• [Records shown]
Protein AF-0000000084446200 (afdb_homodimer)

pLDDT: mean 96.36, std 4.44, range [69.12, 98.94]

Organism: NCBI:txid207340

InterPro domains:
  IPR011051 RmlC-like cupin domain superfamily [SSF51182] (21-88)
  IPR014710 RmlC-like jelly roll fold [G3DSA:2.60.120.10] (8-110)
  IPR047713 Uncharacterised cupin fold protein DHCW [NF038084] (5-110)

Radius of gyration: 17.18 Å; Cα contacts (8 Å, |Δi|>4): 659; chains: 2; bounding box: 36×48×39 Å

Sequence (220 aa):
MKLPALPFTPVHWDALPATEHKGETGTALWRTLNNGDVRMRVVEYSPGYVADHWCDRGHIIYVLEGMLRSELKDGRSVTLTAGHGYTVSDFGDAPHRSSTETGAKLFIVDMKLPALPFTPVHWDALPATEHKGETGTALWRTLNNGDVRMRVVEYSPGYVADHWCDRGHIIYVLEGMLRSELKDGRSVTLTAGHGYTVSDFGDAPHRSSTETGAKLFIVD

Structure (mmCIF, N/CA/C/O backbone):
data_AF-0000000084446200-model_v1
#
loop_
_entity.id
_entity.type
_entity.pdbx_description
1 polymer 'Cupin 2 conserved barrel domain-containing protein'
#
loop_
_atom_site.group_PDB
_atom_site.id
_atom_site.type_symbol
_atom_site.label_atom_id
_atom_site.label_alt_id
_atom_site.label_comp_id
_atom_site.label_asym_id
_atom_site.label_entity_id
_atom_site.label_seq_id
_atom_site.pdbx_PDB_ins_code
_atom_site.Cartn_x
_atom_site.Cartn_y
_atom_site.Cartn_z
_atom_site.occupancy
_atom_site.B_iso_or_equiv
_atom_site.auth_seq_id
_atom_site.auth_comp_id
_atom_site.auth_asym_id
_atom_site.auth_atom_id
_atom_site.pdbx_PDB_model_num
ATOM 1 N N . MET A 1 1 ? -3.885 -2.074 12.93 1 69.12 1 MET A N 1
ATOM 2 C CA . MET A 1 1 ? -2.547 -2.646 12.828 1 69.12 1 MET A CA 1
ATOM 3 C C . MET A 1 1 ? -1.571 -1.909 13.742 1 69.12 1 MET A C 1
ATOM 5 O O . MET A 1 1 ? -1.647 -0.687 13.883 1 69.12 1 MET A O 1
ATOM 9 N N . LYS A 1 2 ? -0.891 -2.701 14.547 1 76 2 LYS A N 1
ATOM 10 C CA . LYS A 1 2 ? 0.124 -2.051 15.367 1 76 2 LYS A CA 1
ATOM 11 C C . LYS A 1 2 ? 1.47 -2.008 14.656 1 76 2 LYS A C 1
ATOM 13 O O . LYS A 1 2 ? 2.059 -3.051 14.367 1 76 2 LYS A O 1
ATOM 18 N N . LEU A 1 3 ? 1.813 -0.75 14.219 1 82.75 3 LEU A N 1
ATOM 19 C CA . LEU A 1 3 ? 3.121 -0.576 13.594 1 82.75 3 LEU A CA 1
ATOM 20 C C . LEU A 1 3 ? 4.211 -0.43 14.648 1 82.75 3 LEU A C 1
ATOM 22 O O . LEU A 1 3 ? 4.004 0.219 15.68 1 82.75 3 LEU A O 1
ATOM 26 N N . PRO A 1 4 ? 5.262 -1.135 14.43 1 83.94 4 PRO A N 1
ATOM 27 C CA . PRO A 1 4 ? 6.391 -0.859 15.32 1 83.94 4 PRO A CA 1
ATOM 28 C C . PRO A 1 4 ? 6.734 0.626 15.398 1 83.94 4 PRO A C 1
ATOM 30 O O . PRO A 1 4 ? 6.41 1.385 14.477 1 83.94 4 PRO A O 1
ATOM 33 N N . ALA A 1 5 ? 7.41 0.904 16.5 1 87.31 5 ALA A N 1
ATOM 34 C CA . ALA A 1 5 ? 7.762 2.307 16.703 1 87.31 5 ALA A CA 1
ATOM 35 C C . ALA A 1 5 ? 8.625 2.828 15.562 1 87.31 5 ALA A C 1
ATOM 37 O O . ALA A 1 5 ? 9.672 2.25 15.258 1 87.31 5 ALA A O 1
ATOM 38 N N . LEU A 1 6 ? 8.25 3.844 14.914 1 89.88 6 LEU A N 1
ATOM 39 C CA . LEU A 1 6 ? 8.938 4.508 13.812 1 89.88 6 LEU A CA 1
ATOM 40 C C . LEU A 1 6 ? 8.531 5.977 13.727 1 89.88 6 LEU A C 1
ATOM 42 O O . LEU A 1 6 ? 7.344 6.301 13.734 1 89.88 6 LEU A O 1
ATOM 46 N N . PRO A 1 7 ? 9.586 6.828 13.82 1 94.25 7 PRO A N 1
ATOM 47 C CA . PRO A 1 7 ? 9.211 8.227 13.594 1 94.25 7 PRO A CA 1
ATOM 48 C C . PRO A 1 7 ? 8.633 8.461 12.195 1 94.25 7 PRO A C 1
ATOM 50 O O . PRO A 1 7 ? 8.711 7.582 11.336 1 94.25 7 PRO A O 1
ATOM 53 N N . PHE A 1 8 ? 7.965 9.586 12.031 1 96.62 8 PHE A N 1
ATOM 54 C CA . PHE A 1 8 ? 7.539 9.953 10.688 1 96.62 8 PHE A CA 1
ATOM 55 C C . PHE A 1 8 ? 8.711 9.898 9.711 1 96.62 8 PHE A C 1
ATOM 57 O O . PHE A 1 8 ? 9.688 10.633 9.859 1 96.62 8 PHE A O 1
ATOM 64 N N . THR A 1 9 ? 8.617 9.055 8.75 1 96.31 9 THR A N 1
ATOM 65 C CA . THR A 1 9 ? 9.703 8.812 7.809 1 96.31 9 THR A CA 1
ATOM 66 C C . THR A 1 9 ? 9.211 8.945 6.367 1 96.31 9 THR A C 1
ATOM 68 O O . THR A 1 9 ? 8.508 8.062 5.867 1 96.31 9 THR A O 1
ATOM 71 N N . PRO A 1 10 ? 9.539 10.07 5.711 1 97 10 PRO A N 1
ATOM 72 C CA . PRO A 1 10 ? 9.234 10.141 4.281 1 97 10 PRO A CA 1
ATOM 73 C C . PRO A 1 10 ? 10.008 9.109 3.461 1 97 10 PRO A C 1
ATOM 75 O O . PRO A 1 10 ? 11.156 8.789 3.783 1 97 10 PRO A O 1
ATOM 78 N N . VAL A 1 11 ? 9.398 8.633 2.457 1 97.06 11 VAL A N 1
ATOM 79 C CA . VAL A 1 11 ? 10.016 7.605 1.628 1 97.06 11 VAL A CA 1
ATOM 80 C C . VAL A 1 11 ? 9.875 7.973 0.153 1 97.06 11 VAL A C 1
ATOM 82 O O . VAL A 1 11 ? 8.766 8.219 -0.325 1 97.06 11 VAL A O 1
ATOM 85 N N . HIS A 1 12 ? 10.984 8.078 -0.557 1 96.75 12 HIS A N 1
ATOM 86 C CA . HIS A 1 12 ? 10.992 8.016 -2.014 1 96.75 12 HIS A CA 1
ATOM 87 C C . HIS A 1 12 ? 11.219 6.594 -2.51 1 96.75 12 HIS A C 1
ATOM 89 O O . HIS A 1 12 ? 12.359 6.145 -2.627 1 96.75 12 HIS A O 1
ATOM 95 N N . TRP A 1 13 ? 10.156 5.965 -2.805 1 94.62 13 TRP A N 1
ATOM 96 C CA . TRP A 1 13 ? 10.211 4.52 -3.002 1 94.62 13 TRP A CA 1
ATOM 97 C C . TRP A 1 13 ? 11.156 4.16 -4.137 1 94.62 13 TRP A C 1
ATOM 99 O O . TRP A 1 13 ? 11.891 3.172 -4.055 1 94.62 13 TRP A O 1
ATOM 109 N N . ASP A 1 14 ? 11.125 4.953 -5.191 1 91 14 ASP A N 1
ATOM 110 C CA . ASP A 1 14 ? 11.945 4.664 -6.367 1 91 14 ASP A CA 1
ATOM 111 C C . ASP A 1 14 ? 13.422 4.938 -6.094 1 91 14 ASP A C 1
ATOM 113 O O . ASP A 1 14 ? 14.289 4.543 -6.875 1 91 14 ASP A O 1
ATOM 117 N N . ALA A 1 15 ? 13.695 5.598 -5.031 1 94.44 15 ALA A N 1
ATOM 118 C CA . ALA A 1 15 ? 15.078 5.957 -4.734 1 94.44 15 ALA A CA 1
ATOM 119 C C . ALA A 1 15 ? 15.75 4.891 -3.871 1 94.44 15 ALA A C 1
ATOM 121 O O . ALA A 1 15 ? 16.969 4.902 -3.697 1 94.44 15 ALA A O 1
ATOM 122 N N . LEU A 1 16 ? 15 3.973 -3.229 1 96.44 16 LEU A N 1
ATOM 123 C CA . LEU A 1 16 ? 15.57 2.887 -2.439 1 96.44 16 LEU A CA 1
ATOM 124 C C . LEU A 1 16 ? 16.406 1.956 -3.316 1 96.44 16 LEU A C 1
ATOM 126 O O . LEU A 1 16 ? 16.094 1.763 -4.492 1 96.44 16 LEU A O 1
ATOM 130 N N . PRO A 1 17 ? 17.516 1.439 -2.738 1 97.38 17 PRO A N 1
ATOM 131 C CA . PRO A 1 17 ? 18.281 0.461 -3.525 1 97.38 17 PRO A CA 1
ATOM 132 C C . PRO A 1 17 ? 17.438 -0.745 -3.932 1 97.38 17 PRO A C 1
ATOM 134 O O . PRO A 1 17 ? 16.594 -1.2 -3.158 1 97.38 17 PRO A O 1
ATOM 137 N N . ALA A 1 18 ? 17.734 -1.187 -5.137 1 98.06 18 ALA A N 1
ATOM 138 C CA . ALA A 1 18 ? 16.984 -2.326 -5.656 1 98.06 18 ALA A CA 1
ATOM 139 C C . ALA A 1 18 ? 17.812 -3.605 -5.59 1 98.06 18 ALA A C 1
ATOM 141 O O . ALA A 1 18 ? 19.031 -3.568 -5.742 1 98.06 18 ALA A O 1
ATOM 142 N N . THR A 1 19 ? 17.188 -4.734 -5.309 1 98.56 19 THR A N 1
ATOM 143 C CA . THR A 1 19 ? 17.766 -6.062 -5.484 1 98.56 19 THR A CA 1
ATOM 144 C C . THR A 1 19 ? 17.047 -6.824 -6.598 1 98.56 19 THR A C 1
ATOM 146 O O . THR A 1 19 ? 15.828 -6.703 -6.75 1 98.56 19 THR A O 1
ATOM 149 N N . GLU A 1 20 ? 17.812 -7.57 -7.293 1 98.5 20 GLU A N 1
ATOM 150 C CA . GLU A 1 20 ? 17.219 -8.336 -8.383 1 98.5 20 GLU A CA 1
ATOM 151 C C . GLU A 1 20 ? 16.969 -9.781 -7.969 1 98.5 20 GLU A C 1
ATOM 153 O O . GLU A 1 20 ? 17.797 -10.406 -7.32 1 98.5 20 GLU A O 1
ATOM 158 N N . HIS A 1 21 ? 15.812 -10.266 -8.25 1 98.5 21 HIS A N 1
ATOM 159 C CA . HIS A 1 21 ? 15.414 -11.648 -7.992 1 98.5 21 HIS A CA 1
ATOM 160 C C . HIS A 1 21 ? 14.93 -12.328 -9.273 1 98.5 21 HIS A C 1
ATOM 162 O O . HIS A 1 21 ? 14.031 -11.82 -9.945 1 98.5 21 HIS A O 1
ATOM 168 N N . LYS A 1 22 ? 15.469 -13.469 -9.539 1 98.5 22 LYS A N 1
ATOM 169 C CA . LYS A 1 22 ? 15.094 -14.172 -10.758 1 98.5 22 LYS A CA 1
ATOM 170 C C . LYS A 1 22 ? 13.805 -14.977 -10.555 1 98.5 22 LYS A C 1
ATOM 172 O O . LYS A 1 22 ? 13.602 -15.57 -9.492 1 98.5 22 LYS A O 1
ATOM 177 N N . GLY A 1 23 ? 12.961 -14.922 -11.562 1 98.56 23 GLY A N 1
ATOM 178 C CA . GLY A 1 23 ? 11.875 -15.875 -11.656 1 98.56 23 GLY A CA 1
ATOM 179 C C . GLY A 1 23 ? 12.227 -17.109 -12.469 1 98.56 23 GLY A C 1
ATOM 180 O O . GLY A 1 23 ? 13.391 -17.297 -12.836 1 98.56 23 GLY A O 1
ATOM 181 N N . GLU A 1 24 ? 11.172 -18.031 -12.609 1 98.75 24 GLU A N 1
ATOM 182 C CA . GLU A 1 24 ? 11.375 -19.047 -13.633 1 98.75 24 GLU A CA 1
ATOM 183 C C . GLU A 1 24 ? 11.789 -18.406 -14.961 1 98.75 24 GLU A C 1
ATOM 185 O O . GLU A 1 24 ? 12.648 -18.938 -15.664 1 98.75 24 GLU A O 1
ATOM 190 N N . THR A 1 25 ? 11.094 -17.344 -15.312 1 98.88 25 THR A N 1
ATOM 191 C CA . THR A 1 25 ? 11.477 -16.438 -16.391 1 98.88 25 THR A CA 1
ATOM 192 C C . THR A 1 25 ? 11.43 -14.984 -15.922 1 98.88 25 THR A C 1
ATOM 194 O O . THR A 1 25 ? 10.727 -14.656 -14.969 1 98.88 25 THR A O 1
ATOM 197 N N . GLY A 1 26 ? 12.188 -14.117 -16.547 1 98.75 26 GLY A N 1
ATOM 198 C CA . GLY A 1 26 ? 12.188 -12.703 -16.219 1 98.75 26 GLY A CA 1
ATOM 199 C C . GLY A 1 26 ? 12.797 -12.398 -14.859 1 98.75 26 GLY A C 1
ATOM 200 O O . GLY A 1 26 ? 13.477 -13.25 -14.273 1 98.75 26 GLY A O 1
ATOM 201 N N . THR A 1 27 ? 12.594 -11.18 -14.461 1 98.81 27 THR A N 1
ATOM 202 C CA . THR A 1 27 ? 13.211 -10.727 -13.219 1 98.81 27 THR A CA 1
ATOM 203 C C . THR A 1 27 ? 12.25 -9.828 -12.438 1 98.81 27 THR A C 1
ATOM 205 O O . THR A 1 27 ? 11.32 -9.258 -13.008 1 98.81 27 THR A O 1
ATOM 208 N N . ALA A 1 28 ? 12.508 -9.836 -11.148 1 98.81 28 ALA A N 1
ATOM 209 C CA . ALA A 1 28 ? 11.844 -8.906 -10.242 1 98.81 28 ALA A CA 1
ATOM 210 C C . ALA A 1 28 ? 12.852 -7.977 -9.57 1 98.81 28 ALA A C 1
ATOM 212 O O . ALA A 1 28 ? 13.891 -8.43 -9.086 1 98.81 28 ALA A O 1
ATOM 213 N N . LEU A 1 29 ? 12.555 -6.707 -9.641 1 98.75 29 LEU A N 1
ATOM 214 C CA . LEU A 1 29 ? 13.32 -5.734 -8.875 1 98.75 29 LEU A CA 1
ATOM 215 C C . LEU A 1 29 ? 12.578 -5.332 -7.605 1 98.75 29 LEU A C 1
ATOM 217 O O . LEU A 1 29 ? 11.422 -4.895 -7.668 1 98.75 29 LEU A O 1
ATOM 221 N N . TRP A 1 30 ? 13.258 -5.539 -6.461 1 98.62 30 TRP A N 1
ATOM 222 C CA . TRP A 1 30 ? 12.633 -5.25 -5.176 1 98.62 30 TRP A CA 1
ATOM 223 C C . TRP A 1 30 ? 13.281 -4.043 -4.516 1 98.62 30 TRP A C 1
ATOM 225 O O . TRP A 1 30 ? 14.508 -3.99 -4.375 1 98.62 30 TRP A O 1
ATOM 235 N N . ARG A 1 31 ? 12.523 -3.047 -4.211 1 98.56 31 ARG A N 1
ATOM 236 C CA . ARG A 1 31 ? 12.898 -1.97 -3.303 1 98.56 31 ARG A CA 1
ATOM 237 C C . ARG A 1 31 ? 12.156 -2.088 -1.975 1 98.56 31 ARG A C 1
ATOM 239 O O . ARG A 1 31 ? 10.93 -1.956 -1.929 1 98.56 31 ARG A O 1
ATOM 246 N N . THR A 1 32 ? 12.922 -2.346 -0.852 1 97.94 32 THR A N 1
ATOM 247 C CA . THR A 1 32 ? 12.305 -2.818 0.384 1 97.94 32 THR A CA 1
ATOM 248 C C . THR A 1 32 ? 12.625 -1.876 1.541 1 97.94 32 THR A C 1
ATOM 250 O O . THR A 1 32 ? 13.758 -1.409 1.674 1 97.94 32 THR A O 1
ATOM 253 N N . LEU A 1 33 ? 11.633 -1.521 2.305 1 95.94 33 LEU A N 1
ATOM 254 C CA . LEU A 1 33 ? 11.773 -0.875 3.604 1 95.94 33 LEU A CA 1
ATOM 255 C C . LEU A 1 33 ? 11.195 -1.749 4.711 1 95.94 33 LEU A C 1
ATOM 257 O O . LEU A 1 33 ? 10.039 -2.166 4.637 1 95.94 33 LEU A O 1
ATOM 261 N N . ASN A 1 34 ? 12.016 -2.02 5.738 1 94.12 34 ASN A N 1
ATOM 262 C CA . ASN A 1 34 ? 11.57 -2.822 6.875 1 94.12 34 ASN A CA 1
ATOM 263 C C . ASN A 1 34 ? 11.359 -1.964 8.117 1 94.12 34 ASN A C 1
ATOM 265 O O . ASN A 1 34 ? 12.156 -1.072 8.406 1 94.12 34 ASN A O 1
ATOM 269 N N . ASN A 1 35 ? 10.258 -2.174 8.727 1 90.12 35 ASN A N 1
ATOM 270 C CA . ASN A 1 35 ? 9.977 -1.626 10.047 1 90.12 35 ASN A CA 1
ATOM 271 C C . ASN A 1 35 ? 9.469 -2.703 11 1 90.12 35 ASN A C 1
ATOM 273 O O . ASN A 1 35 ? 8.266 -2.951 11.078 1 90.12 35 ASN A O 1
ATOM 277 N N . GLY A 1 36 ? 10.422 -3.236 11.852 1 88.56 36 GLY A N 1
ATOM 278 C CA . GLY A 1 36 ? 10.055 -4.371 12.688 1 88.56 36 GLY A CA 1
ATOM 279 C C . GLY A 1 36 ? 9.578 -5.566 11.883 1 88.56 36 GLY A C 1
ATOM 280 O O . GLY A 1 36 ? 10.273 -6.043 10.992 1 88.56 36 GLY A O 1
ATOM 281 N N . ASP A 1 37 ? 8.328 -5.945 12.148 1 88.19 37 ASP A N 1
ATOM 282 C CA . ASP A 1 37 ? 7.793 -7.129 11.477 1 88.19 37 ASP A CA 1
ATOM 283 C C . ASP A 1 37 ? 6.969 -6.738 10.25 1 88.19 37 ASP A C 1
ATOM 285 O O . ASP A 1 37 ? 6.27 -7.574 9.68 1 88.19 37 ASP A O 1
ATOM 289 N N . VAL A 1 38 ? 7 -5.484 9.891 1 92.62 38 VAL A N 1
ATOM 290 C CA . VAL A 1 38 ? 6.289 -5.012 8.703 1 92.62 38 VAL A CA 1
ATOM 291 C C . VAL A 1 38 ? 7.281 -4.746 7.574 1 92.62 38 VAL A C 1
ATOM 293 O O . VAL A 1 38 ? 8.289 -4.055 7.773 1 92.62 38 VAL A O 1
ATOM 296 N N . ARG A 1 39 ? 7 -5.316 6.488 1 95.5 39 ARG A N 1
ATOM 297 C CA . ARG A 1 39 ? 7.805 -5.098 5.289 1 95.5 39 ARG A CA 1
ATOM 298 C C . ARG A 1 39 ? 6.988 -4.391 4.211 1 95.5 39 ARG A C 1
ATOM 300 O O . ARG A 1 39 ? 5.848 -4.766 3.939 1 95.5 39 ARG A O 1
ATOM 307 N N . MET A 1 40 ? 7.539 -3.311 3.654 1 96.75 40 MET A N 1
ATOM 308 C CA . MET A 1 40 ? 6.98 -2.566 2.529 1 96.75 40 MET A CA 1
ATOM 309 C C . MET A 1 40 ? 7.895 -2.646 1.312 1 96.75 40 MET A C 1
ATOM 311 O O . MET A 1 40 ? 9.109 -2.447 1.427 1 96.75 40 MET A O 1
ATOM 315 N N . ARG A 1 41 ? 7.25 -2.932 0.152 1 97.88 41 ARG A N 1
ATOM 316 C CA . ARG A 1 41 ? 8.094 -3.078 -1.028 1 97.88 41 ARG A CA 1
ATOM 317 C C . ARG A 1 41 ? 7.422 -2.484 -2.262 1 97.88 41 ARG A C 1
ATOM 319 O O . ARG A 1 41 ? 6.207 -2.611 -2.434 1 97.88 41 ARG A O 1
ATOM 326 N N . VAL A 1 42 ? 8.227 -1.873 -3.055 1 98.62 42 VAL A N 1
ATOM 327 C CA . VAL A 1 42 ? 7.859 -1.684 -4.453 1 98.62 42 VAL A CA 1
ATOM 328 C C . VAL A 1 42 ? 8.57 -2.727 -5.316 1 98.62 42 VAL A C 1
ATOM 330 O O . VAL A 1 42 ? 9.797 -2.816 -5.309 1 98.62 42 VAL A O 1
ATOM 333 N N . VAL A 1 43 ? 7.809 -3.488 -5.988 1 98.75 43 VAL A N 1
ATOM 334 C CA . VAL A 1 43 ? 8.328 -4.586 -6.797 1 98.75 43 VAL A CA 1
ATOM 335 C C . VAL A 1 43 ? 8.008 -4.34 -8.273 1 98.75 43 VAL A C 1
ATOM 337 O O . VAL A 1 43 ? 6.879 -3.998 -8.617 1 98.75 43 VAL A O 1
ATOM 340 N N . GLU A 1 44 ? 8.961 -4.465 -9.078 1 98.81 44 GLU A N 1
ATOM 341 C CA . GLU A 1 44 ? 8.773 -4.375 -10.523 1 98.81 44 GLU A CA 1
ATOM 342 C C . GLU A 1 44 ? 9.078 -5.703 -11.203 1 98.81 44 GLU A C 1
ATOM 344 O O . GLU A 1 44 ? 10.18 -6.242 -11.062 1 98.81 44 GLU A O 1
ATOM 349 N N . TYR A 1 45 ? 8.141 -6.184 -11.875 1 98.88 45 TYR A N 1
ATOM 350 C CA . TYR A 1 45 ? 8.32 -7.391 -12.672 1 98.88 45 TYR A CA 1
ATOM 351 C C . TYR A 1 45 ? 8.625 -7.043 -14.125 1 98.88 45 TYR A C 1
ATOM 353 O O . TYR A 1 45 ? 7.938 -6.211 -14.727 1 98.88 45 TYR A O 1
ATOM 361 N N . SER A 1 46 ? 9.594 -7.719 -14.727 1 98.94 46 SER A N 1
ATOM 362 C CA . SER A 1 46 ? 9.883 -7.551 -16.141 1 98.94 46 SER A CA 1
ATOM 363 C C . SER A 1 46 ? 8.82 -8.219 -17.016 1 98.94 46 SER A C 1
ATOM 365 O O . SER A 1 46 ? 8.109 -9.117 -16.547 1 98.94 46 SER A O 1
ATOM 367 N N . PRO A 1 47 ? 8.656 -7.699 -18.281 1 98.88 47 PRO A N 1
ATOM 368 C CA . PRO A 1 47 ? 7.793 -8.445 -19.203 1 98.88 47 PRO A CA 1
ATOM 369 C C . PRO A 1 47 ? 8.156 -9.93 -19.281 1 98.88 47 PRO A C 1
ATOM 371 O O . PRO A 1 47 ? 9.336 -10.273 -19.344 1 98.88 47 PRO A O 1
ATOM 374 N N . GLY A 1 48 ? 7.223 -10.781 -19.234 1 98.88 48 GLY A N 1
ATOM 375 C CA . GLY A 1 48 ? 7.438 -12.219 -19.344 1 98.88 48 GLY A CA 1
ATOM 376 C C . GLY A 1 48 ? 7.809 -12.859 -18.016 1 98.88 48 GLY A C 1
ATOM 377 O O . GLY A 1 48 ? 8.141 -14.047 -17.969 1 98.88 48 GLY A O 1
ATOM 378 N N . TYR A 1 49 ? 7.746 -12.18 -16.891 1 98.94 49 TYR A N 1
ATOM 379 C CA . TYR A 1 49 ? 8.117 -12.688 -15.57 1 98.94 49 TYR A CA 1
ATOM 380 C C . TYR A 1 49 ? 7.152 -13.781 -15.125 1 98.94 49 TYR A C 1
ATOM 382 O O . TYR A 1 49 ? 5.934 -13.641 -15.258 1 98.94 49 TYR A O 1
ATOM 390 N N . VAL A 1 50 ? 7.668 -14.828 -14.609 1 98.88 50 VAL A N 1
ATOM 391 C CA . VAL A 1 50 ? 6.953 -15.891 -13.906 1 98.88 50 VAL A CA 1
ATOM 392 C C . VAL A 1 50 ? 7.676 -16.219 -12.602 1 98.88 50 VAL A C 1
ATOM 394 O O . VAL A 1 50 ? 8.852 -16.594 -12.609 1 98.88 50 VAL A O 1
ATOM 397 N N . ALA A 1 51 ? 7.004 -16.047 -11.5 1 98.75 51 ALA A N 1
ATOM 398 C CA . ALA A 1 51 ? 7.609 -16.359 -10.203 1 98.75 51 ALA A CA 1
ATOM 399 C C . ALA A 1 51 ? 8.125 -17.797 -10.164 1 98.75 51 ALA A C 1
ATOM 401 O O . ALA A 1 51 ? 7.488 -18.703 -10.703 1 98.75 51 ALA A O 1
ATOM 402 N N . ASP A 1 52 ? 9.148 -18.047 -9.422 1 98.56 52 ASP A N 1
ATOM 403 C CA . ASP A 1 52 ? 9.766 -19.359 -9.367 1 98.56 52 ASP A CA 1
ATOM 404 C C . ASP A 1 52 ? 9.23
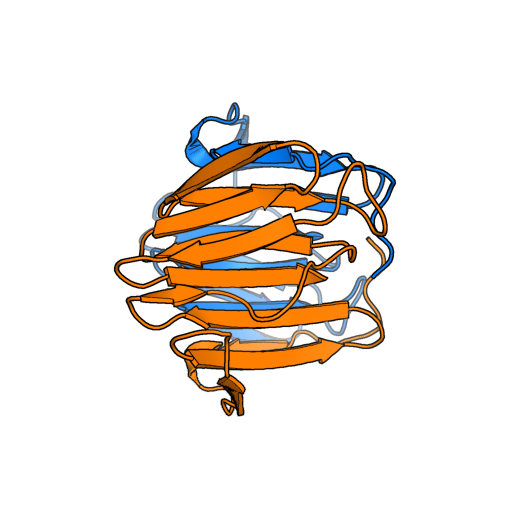4 -20.172 -8.195 1 98.56 52 ASP A C 1
ATOM 406 O O . ASP A 1 52 ? 9.82 -21.188 -7.812 1 98.56 52 ASP A O 1
ATOM 410 N N . HIS A 1 53 ? 8.219 -19.734 -7.438 1 98.25 53 HIS A N 1
ATOM 411 C CA . HIS A 1 53 ? 7.66 -20.438 -6.285 1 98.25 53 HIS A CA 1
ATOM 412 C C . HIS A 1 53 ? 6.184 -20.094 -6.102 1 98.25 53 HIS A C 1
ATOM 414 O O . HIS A 1 53 ? 5.68 -19.141 -6.715 1 98.25 53 HIS A O 1
ATOM 420 N N . TRP A 1 54 ? 5.543 -20.891 -5.328 1 97.94 54 TRP A N 1
ATOM 421 C CA . TRP A 1 54 ? 4.203 -20.609 -4.816 1 97.94 54 TRP A CA 1
ATOM 422 C C . TRP A 1 54 ? 4.27 -20 -3.422 1 97.94 54 TRP A C 1
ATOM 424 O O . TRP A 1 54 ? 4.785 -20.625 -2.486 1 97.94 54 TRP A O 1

• [Assigned task]
Beginning with the line containing "ATOM 185 O O" in the material above, copy every line exactly until you have copied the line containing "ATOM 199 C C".

• [Output of the exercise]
ATOM 185 O O . GLU A 1 24 ? 12.648 -18.938 -15.664 1 98.75 24 GLU A O 1
ATOM 190 N N . THR A 1 25 ? 11.094 -17.344 -15.312 1 98.88 25 THR A N 1
ATOM 191 C CA . THR A 1 25 ? 11.477 -16.438 -16.391 1 98.88 25 THR A CA 1
ATOM 192 C C . THR A 1 25 ? 11.43 -14.984 -15.922 1 98.88 25 THR A C 1
ATOM 194 O O . THR A 1 25 ? 10.727 -14.656 -14.969 1 98.88 25 THR A O 1
ATOM 197 N N . GLY A 1 26 ? 12.188 -14.117 -16.547 1 98.75 26 GLY A N 1
ATOM 198 C CA . GLY A 1 26 ? 12.188 -12.703 -16.219 1 98.75 26 GLY A CA 1
ATOM 199 C C . GLY A 1 26 ? 12.797 -12.398 -14.859 1 98.75 26 GLY A C 1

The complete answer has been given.